Nature volume 436pages 1025–1029 (2005)Cite this article

Abstract

Dystrophin deficiency causes Duchenne muscular dystrophy (DMD) in humans, an inherited and progressive disease of striated muscle deterioration that frequently involves pronounced cardiomyopathy1. Heart failure is the second leading cause of fatalities in DMD1,2. Progress towards defining the molecular basis of disease in DMD has mostly come from studies on skeletal muscle, with comparatively little attention directed to cardiac muscle.

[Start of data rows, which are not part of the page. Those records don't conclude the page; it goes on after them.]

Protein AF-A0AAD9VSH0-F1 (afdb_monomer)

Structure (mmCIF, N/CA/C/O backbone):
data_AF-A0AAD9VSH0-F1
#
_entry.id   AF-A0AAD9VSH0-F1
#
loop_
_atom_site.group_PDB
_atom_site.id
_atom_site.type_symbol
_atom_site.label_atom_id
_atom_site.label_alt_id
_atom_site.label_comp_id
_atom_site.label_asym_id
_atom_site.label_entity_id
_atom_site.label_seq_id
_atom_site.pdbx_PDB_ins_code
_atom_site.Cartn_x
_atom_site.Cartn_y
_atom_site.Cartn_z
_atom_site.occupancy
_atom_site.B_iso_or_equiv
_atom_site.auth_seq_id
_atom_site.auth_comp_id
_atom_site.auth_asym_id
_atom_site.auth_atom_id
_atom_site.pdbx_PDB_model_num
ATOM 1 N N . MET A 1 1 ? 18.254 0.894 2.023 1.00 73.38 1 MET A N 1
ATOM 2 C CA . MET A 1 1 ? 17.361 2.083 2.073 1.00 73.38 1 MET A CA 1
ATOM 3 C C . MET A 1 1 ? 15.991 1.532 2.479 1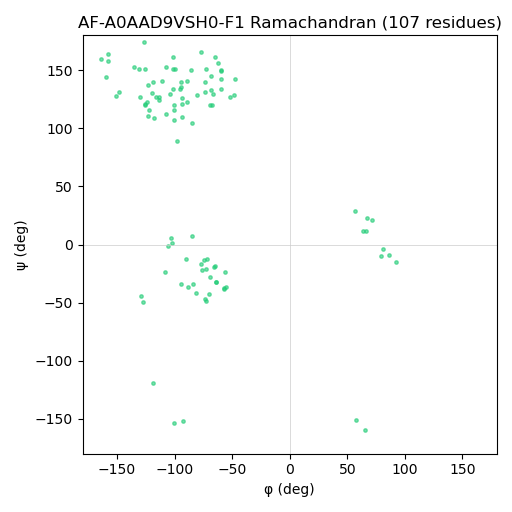.00 73.38 1 MET A C 1
ATOM 5 O O . MET A 1 1 ? 15.851 0.322 2.436 1.00 73.38 1 MET A O 1
ATOM 9 N N . GLY A 1 2 ? 15.068 2.302 3.047 1.00 92.88 2 GLY A N 1
ATOM 10 C CA . GLY A 1 2 ? 13.872 1.727 3.687 1.00 92.88 2 GLY A CA 1
ATOM 11 C C . GLY A 1 2 ? 12.613 1.786 2.825 1.00 92.88 2 GLY A C 1
ATOM 12 O O . GLY A 1 2 ? 12.668 1.870 1.597 1.00 92.88 2 GLY A O 1
ATOM 13 N N . VAL A 1 3 ? 11.474 1.809 3.512 1.00 96.81 3 VAL A N 1
ATOM 14 C CA . VAL A 1 3 ? 10.241 2.390 2.982 1.00 96.81 3 VAL A CA 1
ATOM 15 C C . VAL A 1 3 ? 10.123 3.831 3.473 1.00 96.81 3 VAL A C 1
ATOM 17 O O . VAL A 1 3 ? 10.340 4.100 4.652 1.00 96.81 3 VAL A O 1
ATOM 20 N N . ASP A 1 4 ? 9.799 4.736 2.561 1.00 97.50 4 ASP A N 1
ATOM 21 C CA . ASP A 1 4 ? 9.400 6.108 2.863 1.00 97.50 4 ASP A CA 1
ATOM 22 C C . ASP A 1 4 ? 7.874 6.218 2.753 1.00 97.50 4 ASP A C 1
ATOM 24 O O . ASP A 1 4 ? 7.290 5.668 1.813 1.00 97.50 4 ASP A O 1
ATOM 28 N N . VAL A 1 5 ? 7.236 6.861 3.734 1.00 97.75 5 VAL A N 1
ATOM 29 C CA . VAL A 1 5 ? 5.775 6.985 3.843 1.00 97.75 5 VAL A CA 1
ATOM 30 C C . VAL A 1 5 ? 5.399 8.460 3.768 1.00 97.75 5 VAL A C 1
ATOM 32 O O . VAL A 1 5 ? 5.636 9.219 4.705 1.00 97.75 5 VAL A O 1
ATOM 35 N N . GLU A 1 6 ? 4.785 8.862 2.662 1.00 97.94 6 GLU A N 1
ATOM 36 C CA . GLU A 1 6 ? 4.288 10.219 2.441 1.00 97.94 6 GLU A CA 1
ATOM 37 C C . GLU A 1 6 ? 2.757 10.218 2.526 1.00 97.94 6 GLU A C 1
ATOM 39 O O . GLU A 1 6 ? 2.075 9.662 1.664 1.00 97.94 6 GLU A O 1
ATOM 44 N N . VAL A 1 7 ? 2.190 10.847 3.556 1.00 98.00 7 VAL A N 1
ATOM 45 C CA . VAL A 1 7 ? 0.730 10.941 3.719 1.00 98.00 7 VAL A CA 1
ATOM 46 C C . VAL A 1 7 ? 0.145 11.865 2.647 1.00 98.00 7 VAL A C 1
ATOM 48 O O . VAL A 1 7 ? 0.479 13.046 2.584 1.00 98.00 7 VAL A O 1
ATOM 51 N N . LEU A 1 8 ? -0.759 11.338 1.819 1.00 97.81 8 LEU A N 1
ATOM 52 C CA . LEU A 1 8 ? -1.467 12.089 0.774 1.00 97.81 8 LEU A CA 1
ATOM 53 C C . LEU A 1 8 ? -2.826 12.598 1.260 1.00 97.81 8 LEU A C 1
ATOM 55 O O . LEU A 1 8 ? -3.304 13.646 0.829 1.00 97.81 8 LEU A O 1
ATOM 59 N N . SER A 1 9 ? -3.496 11.835 2.120 1.00 97.75 9 SER A N 1
ATOM 60 C CA . SER A 1 9 ? -4.751 12.223 2.761 1.00 97.75 9 SER A CA 1
ATOM 61 C C . SER A 1 9 ? -4.826 11.594 4.151 1.00 97.75 9 SER A C 1
ATOM 63 O O . SER A 1 9 ? -4.564 10.396 4.274 1.00 97.75 9 SER A O 1
ATOM 65 N N . PRO A 1 10 ? -5.159 12.377 5.191 1.00 97.56 10 PRO A N 1
ATOM 66 C CA . PRO A 1 10 ? -5.172 11.886 6.562 1.00 97.56 10 PRO A CA 1
ATOM 67 C C . PRO A 1 10 ? -6.303 10.875 6.784 1.00 97.56 10 PRO A C 1
ATOM 69 O O . PRO A 1 10 ? -7.390 11.026 6.224 1.00 97.56 10 PRO A O 1
ATOM 72 N N . GLY A 1 11 ? -6.042 9.872 7.623 1.00 96.81 11 GLY A N 1
ATOM 73 C CA . GLY A 1 11 ? -7.060 8.965 8.152 1.00 96.81 11 GLY A CA 1
ATOM 74 C C . GLY A 1 11 ? -7.617 9.428 9.499 1.00 96.81 11 GLY A C 1
ATOM 75 O O . GLY A 1 11 ? -7.637 10.619 9.812 1.00 96.81 11 GLY A O 1
ATOM 76 N N . ASP A 1 12 ? -8.060 8.474 10.317 1.00 96.12 12 ASP A N 1
ATOM 77 C CA . ASP A 1 12 ? -8.659 8.724 11.634 1.00 96.12 12 ASP A CA 1
ATOM 78 C C . ASP A 1 12 ? -7.654 9.117 12.737 1.00 96.12 12 ASP A C 1
ATOM 80 O O . ASP A 1 12 ? -8.058 9.579 13.810 1.00 96.12 12 ASP A O 1
ATOM 84 N N . GLY A 1 13 ? -6.353 8.923 12.490 1.00 95.00 13 GLY A N 1
ATOM 85 C CA . GLY A 1 13 ? -5.258 9.197 13.421 1.00 95.00 13 GLY A CA 1
ATOM 86 C C . GLY A 1 13 ? -5.268 8.345 14.696 1.00 95.00 13 GLY A C 1
ATOM 87 O O . GLY A 1 13 ? -4.542 8.662 15.637 1.00 95.00 13 GLY A O 1
ATOM 88 N N . GLN A 1 14 ? -6.085 7.291 14.755 1.00 94.69 14 GLN A N 1
ATOM 89 C CA . GLN A 1 14 ? -6.376 6.519 15.967 1.00 94.69 14 GLN A CA 1
ATOM 90 C C . GLN A 1 14 ? -6.198 5.016 15.755 1.00 94.69 14 GLN A C 1
ATOM 92 O O . GLN A 1 14 ? -5.613 4.335 16.601 1.00 94.69 14 GLN A O 1
ATOM 97 N N . THR A 1 15 ? -6.687 4.488 14.634 1.00 95.81 15 THR A N 1
ATOM 98 C CA . THR A 1 15 ? -6.737 3.047 14.388 1.00 95.81 15 THR A CA 1
ATOM 99 C C . THR A 1 15 ? -5.551 2.617 13.538 1.00 95.81 15 THR A C 1
ATOM 101 O O . THR A 1 15 ? -5.632 2.563 12.313 1.00 95.81 15 THR A O 1
ATOM 104 N N . TYR A 1 16 ? -4.447 2.279 14.200 1.00 96.62 16 TYR A N 1
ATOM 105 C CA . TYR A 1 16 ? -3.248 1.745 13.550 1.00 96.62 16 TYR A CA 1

The pathophysiological mechanisms involved in cardiac myocytes may differ significantly from skeletal myofibres; this is underscored by the presence of significant cardiac disease in patients with truncated or reduced levels of dystrophin but without skeletal muscle disease3. Here we show that intact, isolated dystrophin-deficient cardiac myocytes have reduced compliance and increased susceptibility to stretch-mediated calcium overload, leading to cell contracture and death, and that application of the membrane sealant poloxamer 188 corrects these defects in vitro. In vivo administration of poloxamer 188 to dystrophic mice instantly improved ventricular geometry and blocked the development of acute cardiac failure during a dobutamine-mediated stress protocol. Once issues relating to optimal dosing and long-term effects of poloxamer 188 in humans have been resolved, chemical-based membrane sealants could represent a new therapeutic approach for preventing or reversing the progression of cardiomyopathy and heart failure in muscular dystrophy.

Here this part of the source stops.